It’s something I’ve been wondering about for some time. There’s an argument about the double standard based on the language and custom. I.e. while there are words denigrating women – comparing them to prostitutes – there are no male equivalents.

It’s not true, at least not in Polish. While a man may aspire to having many women, and other men may envy him, women and some other men may call him words. I’ve seen it done many times, and those words aren’t new, which means it was done in the past, long before women were granted equal rights. Moreover, those words tend not to have their female equivalents, so their target were always men.

Some of the mildest ones are bawidamek and flirciarz.

Bawidamek is someone who entertains the ladies, or rather too many of them. It’s not yet said that he sleeps with them, but his judgement is scorned for lack of discernment. At the same time the word is a diminutive, which is condescending in itself.

Flirciarz means ‘flirt’, and this one has a female equivalent flirciara. Both denote the same kind of behaviour, however, I think it’s less scornful in case of a woman. She is only not serious in her feelings and may be deceiving men without giving them anything, while he is laughed at for taking too much effort and lowering himself to a level a real man would not stoop to. Words like donżuan from Don Juan, and kasanowa from Casanova can have the same meaning.

Pochlebca – flatterer – deprecates for lack of dignity. Its female form pochlebczyni is rarely used if ever.

Alfons – pimp – is a really harsh one, and its diminutive alfonsik is pure derision.

Then there are these that are counted on undermining a man’s sexuality and potency directly.

Lowelas from Lovelace – the fallen hero of Richardson’s “Clarissa” – took on its own life in Polish. Clearly the rapist was laughed at here, as to be called a lowelas in Poland means to be an impotent, indolent libertine. A man who brags of his contests and fancies to be very successful with women, but in fact both his contests and prowess are imaginary. Lowelas is a ridiculous fop no woman would ever go to bed with. Likely Poles assumed that if Lovelace were a man he wouldn’t have to stoop to rape in order to have sex at all.

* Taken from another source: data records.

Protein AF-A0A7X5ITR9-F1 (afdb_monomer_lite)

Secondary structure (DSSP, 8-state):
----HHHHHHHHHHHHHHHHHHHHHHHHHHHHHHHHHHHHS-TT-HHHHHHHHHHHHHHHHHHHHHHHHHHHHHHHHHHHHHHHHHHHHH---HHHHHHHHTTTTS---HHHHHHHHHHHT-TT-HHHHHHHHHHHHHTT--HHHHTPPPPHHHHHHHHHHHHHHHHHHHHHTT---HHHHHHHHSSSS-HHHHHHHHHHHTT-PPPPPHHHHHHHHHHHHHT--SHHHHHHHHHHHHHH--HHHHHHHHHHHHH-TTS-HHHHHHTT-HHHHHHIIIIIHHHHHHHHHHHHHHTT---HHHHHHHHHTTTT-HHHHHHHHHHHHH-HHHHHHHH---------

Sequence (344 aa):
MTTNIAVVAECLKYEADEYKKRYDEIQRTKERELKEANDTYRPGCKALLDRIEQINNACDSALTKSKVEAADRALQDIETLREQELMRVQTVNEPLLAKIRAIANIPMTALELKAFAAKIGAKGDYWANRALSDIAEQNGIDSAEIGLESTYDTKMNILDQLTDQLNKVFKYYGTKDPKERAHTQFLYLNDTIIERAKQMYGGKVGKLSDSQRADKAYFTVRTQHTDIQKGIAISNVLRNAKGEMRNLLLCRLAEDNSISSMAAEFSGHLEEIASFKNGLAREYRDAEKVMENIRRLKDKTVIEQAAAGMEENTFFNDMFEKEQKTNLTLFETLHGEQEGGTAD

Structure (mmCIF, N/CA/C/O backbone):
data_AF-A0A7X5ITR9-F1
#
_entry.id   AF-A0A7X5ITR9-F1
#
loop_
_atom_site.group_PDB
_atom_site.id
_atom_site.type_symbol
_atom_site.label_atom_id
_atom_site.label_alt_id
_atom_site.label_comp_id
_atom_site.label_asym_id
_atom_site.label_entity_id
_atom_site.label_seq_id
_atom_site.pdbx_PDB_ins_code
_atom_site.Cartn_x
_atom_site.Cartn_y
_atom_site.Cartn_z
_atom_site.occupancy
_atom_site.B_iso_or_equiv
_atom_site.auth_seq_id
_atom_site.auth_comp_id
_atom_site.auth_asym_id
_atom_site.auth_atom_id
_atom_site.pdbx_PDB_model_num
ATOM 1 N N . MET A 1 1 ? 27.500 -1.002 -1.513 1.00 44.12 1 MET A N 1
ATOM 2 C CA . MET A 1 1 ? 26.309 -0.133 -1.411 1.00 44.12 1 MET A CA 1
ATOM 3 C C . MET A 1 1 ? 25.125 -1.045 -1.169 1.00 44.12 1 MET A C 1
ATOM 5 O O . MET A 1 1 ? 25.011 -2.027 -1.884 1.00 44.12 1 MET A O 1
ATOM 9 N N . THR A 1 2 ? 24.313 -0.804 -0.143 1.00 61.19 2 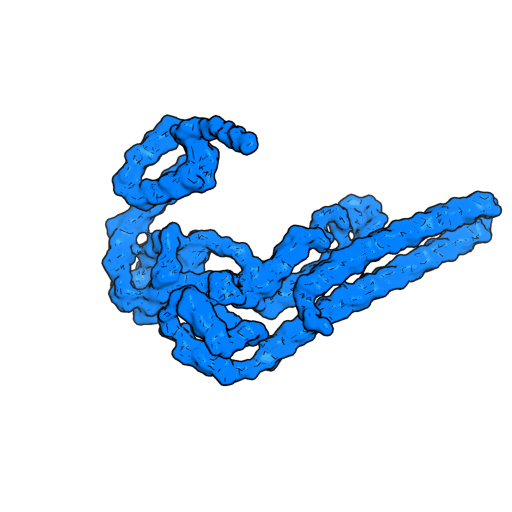THR A N 1
ATOM 10 C CA . THR A 1 2 ? 23.118 -1.625 0.092 1.00 61.19 2 THR A CA 1
ATOM 11 C C . THR A 1 2 ? 22.053 -1.206 -0.916 1.00 61.19 2 THR A C 1
ATOM 13 O O . THR A 1 2 ? 21.529 -0.095 -0.819 1.00 61.19 2 THR A O 1
ATOM 16 N N . THR A 1 3 ? 21.793 -2.050 -1.915 1.00 80.31 3 THR A N 1
ATOM 17 C CA . THR A 1 3 ? 20.730 -1.832 -2.904 1.00 80.31 3 THR A CA 1
ATOM 18 C C . THR A 1 3 ? 19.397 -1.633 -2.187 1.00 80.31 3 THR A C 1
ATOM 20 O O . THR A 1 3 ? 19.084 -2.331 -1.230 1.00 80.31 3 THR A O 1
ATOM 23 N N . ASN A 1 4 ? 18.631 -0.627 -2.594 1.00 86.50 4 ASN A N 1
ATOM 24 C CA . ASN A 1 4 ? 17.311 -0.350 -2.040 1.00 86.50 4 ASN A CA 1
ATOM 25 C C . ASN A 1 4 ? 16.394 0.176 -3.146 1.00 86.50 4 ASN A C 1
ATOM 27 O O . ASN A 1 4 ? 16.864 0.540 -4.224 1.00 86.50 4 ASN A O 1
ATOM 31 N N . ILE A 1 5 ? 15.092 0.250 -2.866 1.00 86.81 5 ILE A N 1
ATOM 32 C CA . ILE A 1 5 ? 14.095 0.650 -3.866 1.00 86.81 5 ILE A CA 1
ATOM 33 C C . ILE A 1 5 ? 14.354 2.042 -4.462 1.00 86.81 5 ILE A C 1
ATOM 35 O O . ILE A 1 5 ? 14.019 2.276 -5.618 1.00 86.81 5 ILE A O 1
ATOM 39 N N . ALA A 1 6 ? 14.973 2.963 -3.714 1.00 85.56 6 ALA A N 1
ATOM 40 C CA . ALA A 1 6 ? 15.305 4.279 -4.244 1.00 85.56 6 ALA A CA 1
ATOM 41 C C . ALA A 1 6 ? 16.445 4.201 -5.262 1.00 85.56 6 ALA A C 1
ATOM 43 O O . ALA A 1 6 ? 16.309 4.747 -6.349 1.00 85.56 6 ALA A O 1
ATOM 44 N N . VAL A 1 7 ? 17.515 3.465 -4.946 1.00 85.94 7 VAL A N 1
ATOM 45 C CA . VAL A 1 7 ? 18.634 3.231 -5.874 1.00 85.94 7 VAL A CA 1
ATOM 46 C C . VAL A 1 7 ? 18.150 2.524 -7.140 1.00 85.94 7 VAL A C 1
ATOM 48 O O . VAL A 1 7 ? 18.441 2.988 -8.237 1.00 85.94 7 VAL A O 1
ATOM 51 N N . VAL A 1 8 ? 17.346 1.466 -6.988 1.00 86.69 8 VAL A N 1
ATOM 52 C CA . VAL A 1 8 ? 16.743 0.733 -8.113 1.00 86.69 8 VAL A CA 1
ATOM 53 C C . VAL A 1 8 ? 15.916 1.669 -8.992 1.00 86.69 8 VAL A C 1
ATOM 55 O O . VAL A 1 8 ? 16.078 1.675 -10.207 1.00 86.69 8 VAL A O 1
ATOM 58 N N . ALA A 1 9 ? 15.048 2.491 -8.399 1.00 85.69 9 ALA A N 1
ATOM 59 C CA . ALA A 1 9 ? 14.183 3.378 -9.167 1.00 85.69 9 ALA A CA 1
ATOM 60 C C . ALA A 1 9 ? 14.953 4.458 -9.946 1.00 85.69 9 ALA A C 1
ATOM 62 O O . ALA A 1 9 ? 14.622 4.718 -11.103 1.00 85.69 9 ALA A O 1
ATOM 63 N N . GLU A 1 10 ? 15.984 5.058 -9.343 1.00 84.81 10 GLU A N 1
ATOM 64 C CA . GLU A 1 10 ? 16.840 6.026 -10.043 1.00 84.81 10 GLU A CA 1
ATOM 65 C C . GLU A 1 10 ? 17.644 5.357 -11.168 1.00 84.81 10 GLU A C 1
ATOM 67 O O . GLU A 1 10 ? 17.743 5.912 -12.261 1.00 84.81 10 GLU A O 1
ATOM 72 N N . CYS A 1 11 ? 18.161 4.145 -10.936 1.00 86.69 11 CYS A N 1
ATOM 73 C CA . CYS A 1 11 ? 18.878 3.362 -11.944 1.00 86.69 11 CYS A CA 1
ATOM 74 C C . CYS A 1 11 ? 17.980 3.047 -13.152 1.00 86.69 11 CYS A C 1
ATOM 76 O O . CYS A 1 11 ? 18.349 3.316 -14.294 1.00 86.69 11 CYS A O 1
ATOM 78 N N . LEU A 1 12 ? 16.750 2.582 -12.906 1.00 86.50 12 LEU A N 1
ATOM 79 C CA . LEU A 1 12 ? 15.768 2.301 -13.957 1.00 86.50 12 LEU A CA 1
ATOM 80 C C . LEU A 1 12 ? 15.440 3.536 -14.798 1.00 86.50 12 LEU A C 1
ATOM 82 O O . LEU A 1 12 ? 15.369 3.450 -16.024 1.00 86.50 12 LEU A O 1
ATOM 86 N N . LYS A 1 13 ? 15.242 4.685 -14.144 1.00 86.00 13 LYS A N 1
ATOM 87 C CA . LYS A 1 13 ? 14.982 5.958 -14.822 1.00 86.00 13 LYS A CA 1
ATOM 88 C C . LYS A 1 13 ? 16.172 6.372 -15.685 1.00 86.00 13 LYS A C 1
ATOM 90 O O . LYS A 1 13 ? 15.994 6.698 -16.857 1.00 86.00 13 LYS A O 1
ATOM 95 N N . TYR A 1 14 ? 17.375 6.316 -15.117 1.00 87.44 14 TYR A N 1
ATOM 96 C CA . TYR A 1 14 ? 18.607 6.656 -15.817 1.00 87.44 14 TYR A CA 1
ATOM 97 C C . TYR A 1 14 ? 18.818 5.783 -17.060 1.00 87.44 14 TYR A C 1
ATOM 99 O O . TYR A 1 14 ? 19.002 6.320 -18.150 1.00 87.44 14 TYR A O 1
ATOM 107 N N . GLU A 1 15 ? 18.730 4.458 -16.929 1.00 88.50 15 GLU A N 1
ATOM 108 C CA . GLU A 1 15 ? 18.934 3.534 -18.052 1.00 88.50 15 GLU A CA 1
ATOM 109 C C . GLU A 1 15 ? 17.838 3.669 -19.118 1.00 88.50 15 GLU A C 1
ATOM 111 O O . GLU A 1 15 ? 18.124 3.581 -20.313 1.00 88.50 15 GLU A O 1
ATOM 116 N N . ALA A 1 16 ? 16.591 3.950 -18.722 1.00 87.06 16 ALA A N 1
ATOM 117 C CA . ALA A 1 16 ? 15.520 4.238 -19.671 1.00 87.06 16 ALA A CA 1
ATOM 118 C C . ALA A 1 16 ? 15.804 5.508 -20.490 1.00 87.06 16 ALA A C 1
ATOM 120 O O . ALA A 1 16 ? 15.631 5.502 -21.710 1.00 87.06 16 ALA A O 1
ATOM 121 N N . ASP A 1 17 ? 16.240 6.594 -19.851 1.00 87.19 17 ASP A N 1
ATOM 122 C CA . ASP A 1 17 ? 16.528 7.858 -20.535 1.00 87.19 17 ASP A CA 1
ATOM 123 C C . ASP A 1 17 ? 17.807 7.793 -21.376 1.00 87.19 17 ASP A C 1
ATOM 125 O O . ASP A 1 17 ? 17.852 8.329 -22.485 1.00 87.19 17 ASP A O 1
ATOM 129 N N . GLU A 1 18 ? 18.831 7.095 -20.893 1.00 88.50 18 GLU A N 1
ATOM 130 C CA . GLU A 1 18 ? 20.065 6.852 -21.635 1.00 88.50 18 GLU A CA 1
ATOM 131 C C . GLU A 1 18 ? 19.811 5.981 -22.873 1.00 88.50 18 GLU A C 1
ATOM 133 O O . GLU A 1 18 ? 20.284 6.298 -23.967 1.00 88.50 18 GLU A O 1
ATOM 138 N N . TYR A 1 19 ? 18.985 4.937 -22.745 1.00 89.81 19 TYR A N 1
ATOM 139 C CA . TYR A 1 19 ? 18.562 4.123 -23.880 1.00 89.81 19 TYR A CA 1
ATOM 140 C C . TYR A 1 19 ? 17.856 4.956 -24.956 1.00 89.81 19 TYR A C 1
ATOM 142 O O . TYR A 1 19 ? 18.161 4.814 -26.140 1.00 89.81 19 TYR A O 1
ATOM 150 N N . LYS A 1 20 ? 16.945 5.856 -24.561 1.00 88.69 20 LYS A N 1
ATOM 151 C CA . LYS A 1 20 ? 16.239 6.747 -25.496 1.00 88.69 20 LYS A CA 1
ATOM 152 C C . LYS A 1 20 ? 17.210 7.635 -26.279 1.00 88.69 20 LYS A C 1
ATOM 154 O O . LYS A 1 20 ? 17.117 7.709 -27.501 1.00 88.69 20 LYS A O 1
ATOM 159 N N . LYS A 1 21 ? 18.185 8.246 -25.595 1.00 90.25 21 LYS A N 1
ATOM 160 C CA . LYS A 1 21 ? 19.222 9.072 -26.242 1.00 90.25 21 LYS A CA 1
ATOM 161 C C . LYS A 1 21 ? 20.037 8.266 -27.251 1.00 90.25 21 LYS A C 1
ATOM 163 O O . LYS A 1 21 ? 20.168 8.680 -28.400 1.00 90.25 21 LYS A O 1
ATOM 168 N N . ARG A 1 22 ? 20.526 7.088 -26.848 1.00 90.81 22 ARG A N 1
ATOM 169 C CA . ARG A 1 22 ? 21.296 6.195 -27.728 1.00 90.81 22 ARG A CA 1
ATOM 170 C C . ARG A 1 22 ? 20.475 5.719 -28.920 1.00 90.81 22 ARG A C 1
ATOM 172 O O . ARG A 1 22 ? 20.990 5.659 -30.031 1.00 90.81 22 ARG A O 1
ATOM 179 N N . TYR A 1 23 ? 19.198 5.403 -28.711 1.00 91.44 23 TYR A N 1
ATOM 180 C CA . TYR A 1 23 ? 18.285 5.038 -29.790 1.00 91.44 23 TYR A CA 1
ATOM 181 C C . TYR A 1 23 ? 18.185 6.163 -30.827 1.00 91.44 23 TYR A C 1
ATOM 183 O O . TYR A 1 23 ? 18.373 5.907 -32.016 1.00 91.44 23 TYR A O 1
ATOM 191 N N . ASP A 1 24 ? 17.954 7.403 -30.390 1.00 91.75 24 ASP A N 1
ATOM 192 C CA . ASP A 1 24 ? 17.864 8.563 -31.283 1.00 91.75 24 ASP A CA 1
ATOM 193 C C . ASP A 1 24 ? 19.176 8.808 -32.047 1.00 91.75 24 ASP A C 1
ATOM 195 O O . ASP A 1 24 ? 19.157 9.104 -33.243 1.00 91.75 24 ASP A O 1
ATOM 199 N N . GLU A 1 25 ? 20.329 8.647 -31.394 1.00 92.94 25 GLU A N 1
ATOM 200 C CA . GLU A 1 25 ? 21.649 8.758 -32.029 1.00 92.94 25 GLU A CA 1
ATOM 201 C C . GLU A 1 25 ? 21.891 7.672 -33.087 1.00 92.94 25 GLU A C 1
ATOM 203 O O . GLU A 1 25 ? 22.371 7.966 -34.189 1.00 92.94 25 GLU A O 1
ATOM 208 N N . ILE A 1 26 ? 21.521 6.425 -32.783 1.00 92.56 26 ILE A N 1
ATOM 209 C CA . ILE A 1 26 ? 21.621 5.297 -33.715 1.00 92.56 26 ILE A CA 1
ATOM 210 C C . ILE A 1 26 ? 20.709 5.530 -34.927 1.00 92.56 26 ILE A C 1
ATOM 212 O O . ILE A 1 26 ? 21.144 5.331 -36.064 1.00 92.56 26 ILE A O 1
ATOM 216 N N . GLN A 1 27 ? 19.478 6.011 -34.718 1.00 92.62 27 GLN A N 1
ATOM 217 C CA . GLN A 1 27 ? 18.560 6.332 -35.817 1.00 92.62 27 GLN A CA 1
ATOM 218 C C . GLN A 1 27 ? 19.075 7.488 -36.682 1.00 92.62 27 GLN A C 1
ATOM 220 O O . GLN A 1 27 ? 19.087 7.367 -37.905 1.00 92.62 27 GLN A O 1
ATOM 225 N N . ARG A 1 28 ? 19.590 8.572 -36.085 1.00 93.00 28 ARG A N 1
ATOM 226 C CA . ARG A 1 28 ? 20.204 9.680 -36.845 1.00 93.00 28 ARG A CA 1
ATOM 227 C C . ARG A 1 28 ? 21.400 9.216 -37.672 1.00 93.00 28 ARG A C 1
ATOM 229 O O . ARG A 1 28 ? 21.578 9.658 -38.806 1.00 93.00 28 ARG A O 1
ATOM 236 N N . THR A 1 29 ? 22.217 8.321 -37.116 1.00 93.12 29 THR A N 1
ATOM 237 C CA . THR A 1 29 ? 23.363 7.737 -37.826 1.00 93.12 29 THR A CA 1
ATOM 238 C C . THR A 1 29 ? 22.894 6.913 -39.021 1.00 93.12 29 THR A C 1
ATOM 240 O O . THR A 1 29 ? 23.389 7.123 -40.127 1.00 93.12 29 THR A O 1
ATOM 243 N N . LYS A 1 30 ? 21.875 6.064 -38.833 1.00 92.94 30 LYS A N 1
ATOM 244 C CA . LYS A 1 30 ? 21.236 5.305 -39.914 1.00 92.94 30 LYS A CA 1
ATOM 245 C C . LYS A 1 30 ? 20.696 6.220 -41.013 1.00 92.94 30 LYS A C 1
ATOM 247 O O . LYS A 1 30 ? 20.967 5.988 -42.185 1.00 92.94 30 LYS A O 1
ATOM 252 N N . GLU A 1 31 ? 19.942 7.258 -40.658 1.00 93.19 31 GLU A N 1
ATOM 253 C CA . GLU A 1 31 ? 19.371 8.204 -41.626 1.00 93.19 31 GLU A CA 1
ATOM 254 C C . GLU A 1 31 ? 20.456 8.919 -42.441 1.00 93.19 31 GLU A C 1
ATOM 256 O O . GLU A 1 31 ? 20.329 9.048 -43.662 1.00 93.19 31 GLU A O 1
ATOM 261 N N . ARG A 1 32 ? 21.552 9.329 -41.789 1.00 93.56 32 ARG A N 1
ATOM 262 C CA . ARG A 1 32 ? 22.711 9.929 -42.458 1.00 93.56 32 ARG A CA 1
ATOM 263 C C . ARG A 1 32 ? 23.378 8.949 -43.425 1.00 93.56 32 ARG A C 1
ATOM 265 O O . ARG A 1 32 ? 23.581 9.303 -44.582 1.00 93.56 32 ARG A O 1
ATOM 272 N N . GLU A 1 33 ? 23.672 7.727 -42.985 1.00 91.38 33 GLU A N 1
ATOM 273 C CA . GLU A 1 33 ? 24.324 6.710 -43.824 1.00 91.38 33 GLU A CA 1
ATOM 274 C C . GLU A 1 33 ? 23.450 6.285 -45.012 1.00 91.38 33 GLU A C 1
ATOM 276 O O . GLU A 1 33 ? 23.958 6.074 -46.114 1.00 91.38 33 GLU A O 1
ATOM 281 N N . LEU A 1 34 ? 22.128 6.200 -44.822 1.00 91.75 34 LEU A N 1
ATOM 282 C CA . LEU A 1 34 ? 21.185 5.939 -45.912 1.00 91.75 34 LEU A CA 1
ATOM 283 C C . LEU A 1 34 ? 21.172 7.082 -46.929 1.00 91.75 34 LEU A C 1
ATOM 285 O O . LEU A 1 34 ? 21.110 6.827 -48.132 1.00 91.75 34 LEU A O 1
ATOM 289 N N . LYS A 1 35 ? 21.240 8.338 -46.473 1.00 91.81 35 LYS A N 1
ATOM 290 C CA . LYS A 1 35 ? 21.329 9.497 -47.365 1.00 91.81 35 LYS A CA 1
ATOM 291 C C . LYS A 1 35 ? 22.627 9.474 -48.176 1.00 91.81 35 LYS A C 1
ATOM 293 O O . LYS A 1 35 ? 22.569 9.553 -49.397 1.00 91.81 35 LYS A O 1
ATOM 298 N N . GLU A 1 36 ? 23.766 9.260 -47.522 1.00 90.19 36 GLU A N 1
ATOM 299 C CA . GLU A 1 36 ? 25.074 9.146 -48.184 1.00 90.19 36 GLU A CA 1
ATOM 300 C C . GLU A 1 36 ? 25.110 8.002 -49.209 1.00 90.19 36 GLU A C 1
ATOM 302 O O . GLU A 1 36 ? 25.632 8.169 -50.313 1.00 90.19 36 GLU A O 1
ATOM 307 N N . ALA A 1 37 ? 24.520 6.847 -48.887 1.00 89.56 37 ALA A N 1
ATOM 308 C CA . ALA A 1 37 ? 24.413 5.733 -49.825 1.00 89.56 37 ALA A CA 1
ATOM 309 C C . ALA A 1 37 ? 23.556 6.092 -51.053 1.00 89.56 37 ALA A C 1
ATOM 311 O O . ALA A 1 37 ? 23.960 5.809 -52.182 1.00 89.56 37 ALA A O 1
ATOM 312 N N . ASN A 1 38 ? 22.410 6.749 -50.857 1.00 88.12 38 ASN A N 1
ATOM 313 C CA . ASN A 1 38 ? 21.552 7.190 -51.961 1.00 88.12 38 ASN A CA 1
ATOM 314 C C . ASN A 1 38 ? 22.219 8.254 -52.847 1.00 88.12 38 ASN A C 1
ATOM 316 O O . ASN A 1 38 ? 22.004 8.244 -54.056 1.00 88.12 38 ASN A O 1
ATOM 320 N N . ASP A 1 39 ? 23.045 9.131 -52.271 1.00 89.50 39 ASP A N 1
ATOM 321 C CA . ASP A 1 39 ? 23.785 10.153 -53.021 1.00 89.50 39 ASP A CA 1
ATOM 322 C C . ASP A 1 39 ? 24.975 9.553 -53.805 1.00 89.50 39 ASP A C 1
ATOM 324 O O . ASP A 1 39 ? 25.357 10.062 -54.860 1.00 89.50 39 ASP A O 1
ATOM 328 N N . THR A 1 40 ? 25.560 8.453 -53.311 1.00 88.44 40 THR A N 1
ATOM 329 C CA . THR A 1 40 ? 26.775 7.833 -53.877 1.00 88.44 40 THR A CA 1
ATOM 330 C C . THR A 1 40 ? 26.481 6.815 -54.981 1.00 88.44 40 THR A C 1
ATOM 332 O O . THR A 1 40 ? 27.224 6.717 -55.962 1.00 88.44 40 THR A O 1
ATOM 335 N N . TYR A 1 41 ? 25.423 6.017 -54.830 1.00 86.25 41 TYR A N 1
ATOM 336 C CA . TYR A 1 41 ? 25.128 4.902 -55.730 1.00 86.25 41 TYR A CA 1
ATOM 337 C C . TYR A 1 41 ? 23.965 5.210 -56.676 1.00 86.25 41 TYR A C 1
ATOM 339 O O . TYR A 1 41 ? 23.028 5.930 -56.348 1.00 86.25 41 TYR A O 1
ATOM 347 N N . ARG A 1 42 ? 23.984 4.603 -57.871 1.00 82.94 42 ARG A N 1
ATOM 348 C CA . ARG A 1 42 ? 22.847 4.702 -58.798 1.00 82.94 42 ARG A CA 1
ATOM 349 C C . ARG A 1 42 ? 21.600 4.027 -58.201 1.00 82.94 42 ARG A C 1
ATOM 351 O O . ARG A 1 42 ? 21.718 2.892 -57.731 1.00 82.94 42 ARG A O 1
ATOM 358 N N . PRO A 1 43 ? 20.411 4.650 -58.302 1.00 85.19 43 PRO A N 1
ATOM 359 C CA . PRO A 1 43 ? 19.165 4.060 -57.822 1.00 85.19 43 PRO A CA 1
ATOM 360 C C . PRO A 1 43 ? 18.929 2.648 -58.375 1.00 85.19 43 PRO A C 1
ATOM 362 O O . PRO A 1 43 ? 19.075 2.409 -59.574 1.00 85.19 43 PRO A O 1
ATOM 365 N N . GLY A 1 44 ? 18.569 1.711 -57.494 1.00 79.44 44 GLY A N 1
ATOM 366 C CA . GLY A 1 44 ? 18.219 0.331 -57.851 1.00 79.44 44 GLY A CA 1
ATOM 367 C C . GLY A 1 44 ? 19.392 -0.591 -58.204 1.00 79.44 44 GLY A C 1
ATOM 368 O O . GLY A 1 44 ? 19.159 -1.738 -58.584 1.00 79.44 44 GLY A O 1
ATOM 369 N N . CYS A 1 45 ? 20.648 -0.140 -58.095 1.00 86.44 45 CYS A N 1
ATOM 370 C CA . CYS A 1 45 ? 21.789 -1.018 -58.341 1.00 86.44 45 CYS A CA 1
ATOM 371 C C . CYS A 1 45 ? 22.013 -1.997 -57.175 1.00 86.44 45 CYS A C 1
ATOM 373 O O . CYS A 1 45 ? 21.723 -1.692 -56.017 1.00 86.44 45 CYS A O 1
ATOM 375 N N . LYS A 1 46 ? 22.583 -3.171 -57.475 1.00 90.12 46 LYS A N 1
ATOM 376 C CA . LYS A 1 46 ? 22.867 -4.203 -56.466 1.00 90.12 46 LYS A CA 1
ATOM 377 C C . LYS A 1 46 ? 23.741 -3.677 -55.318 1.00 90.12 46 LYS A C 1
ATOM 379 O O . LYS A 1 46 ? 23.446 -3.945 -54.165 1.00 90.12 46 LYS A O 1
ATOM 384 N N . ALA A 1 47 ? 24.741 -2.848 -55.624 1.00 86.88 47 ALA A N 1
ATOM 385 C CA . ALA A 1 47 ? 25.621 -2.257 -54.614 1.00 86.88 47 ALA A CA 1
ATOM 386 C C . ALA A 1 47 ? 24.883 -1.337 -53.620 1.00 86.88 47 ALA A C 1
ATOM 388 O O . ALA A 1 47 ? 25.236 -1.310 -52.444 1.00 86.88 47 ALA A O 1
ATOM 389 N N . LEU A 1 48 ? 23.847 -0.613 -54.066 1.00 86.25 48 LEU A N 1
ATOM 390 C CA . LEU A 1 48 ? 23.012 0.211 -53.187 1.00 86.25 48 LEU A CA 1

Which also brings another interesting notion to mind. There are no sexual predators in the Polish classical literature (or at least I really cannot think of one Pole abusing a woman in a Polish novel, drama or poem from the 18th or 19th century), while there are plenty of them in the English one.

Jebaka is a man who has sex for sex’s sake. That is one who’ll engage in a sexual intercourse with about anything.

Gawędziarz-jebaka is a mixture of jebaka and lowelas. A man who has sexual adventures one would rather not hear about and they exist only in his own tales.

Przydupas – ‘near one’s arse’. That’s a truly sore case – a man taken by a woman in order to provide her sexual satisfaction. This one shows that the double standard might not be as universal. For example two contemporaries – Maria Walewska and Stanisław August Poniatowski, king of Poland – were met with an exactly opposite treatment. Maria Walewska is a national heroine for becoming Napoleon’s mistress, Stanisław August is Poland’s disgrace for becoming a przydupas of Catherine the Great. Walewska’s story is romanticised, Stanislaw August – well, Poles didn’t even want to bury him properly, and that in Poland speaks volumes. Even though the king is applauded for many other things. We never speak of the tsarina as the king’s lover. It’s always he who submitted himself to her.

Kochaś – although generally meaning ‘love stricken’ can also be used in the sense of przydupas.

Utrzymanek is a male equivalent of ‘kept mistress’.

The above three are fairly often used by women gossiping among themselves, so men, beware!

Finally there’s also męska prostytutka – male prostitute. This phrasal noun, although not a diminutive, is especially denigrating by not granting men the male form of it. In Polish, where every word can have either its male or female form it’s not a problem to call a man of this profession simply prostytut. Yet this female form doesn’t allow men to escape any of the connotations the word might carry in reference to woman.

All the above words refer to the image of proper masculinity. True, a man could have even 10 lovers, but he should be at least discreet about it, and a contest alone is not enough – he should show some discernment, because the choice of his lovers speaks about him.  He should not allow a woman to use him without being offered at least partnership, and his courtship should be limited to one woman at once. He should also be able to provide for himself. Otherwise a man becomes a boy, is emasculated, and his dignity and reputation suffer.

I don’t encourage anyone to undermine men’s masculinity, but, for example, lowelas is an archetype in the Polish literature. Pumpkin from Aleksander Fredro’s “Zemsta” (The Revenge) is so famous a character that when Andrzej Wajda proposed the role to Roman Polański he accepted it at once.

Are there English equivalents? What do they mean and how are they supposed to be offensive? Is the image of man the same? And why on earth the English invented the archetype of sexual predator? Even vampires and aliens are sexual predators in the Anglo-Saxon culture. Whenever English speaking people talk about libertines they put emphasis on any promiscuous sex, including rapists as well. How the word came to be so misconstrued?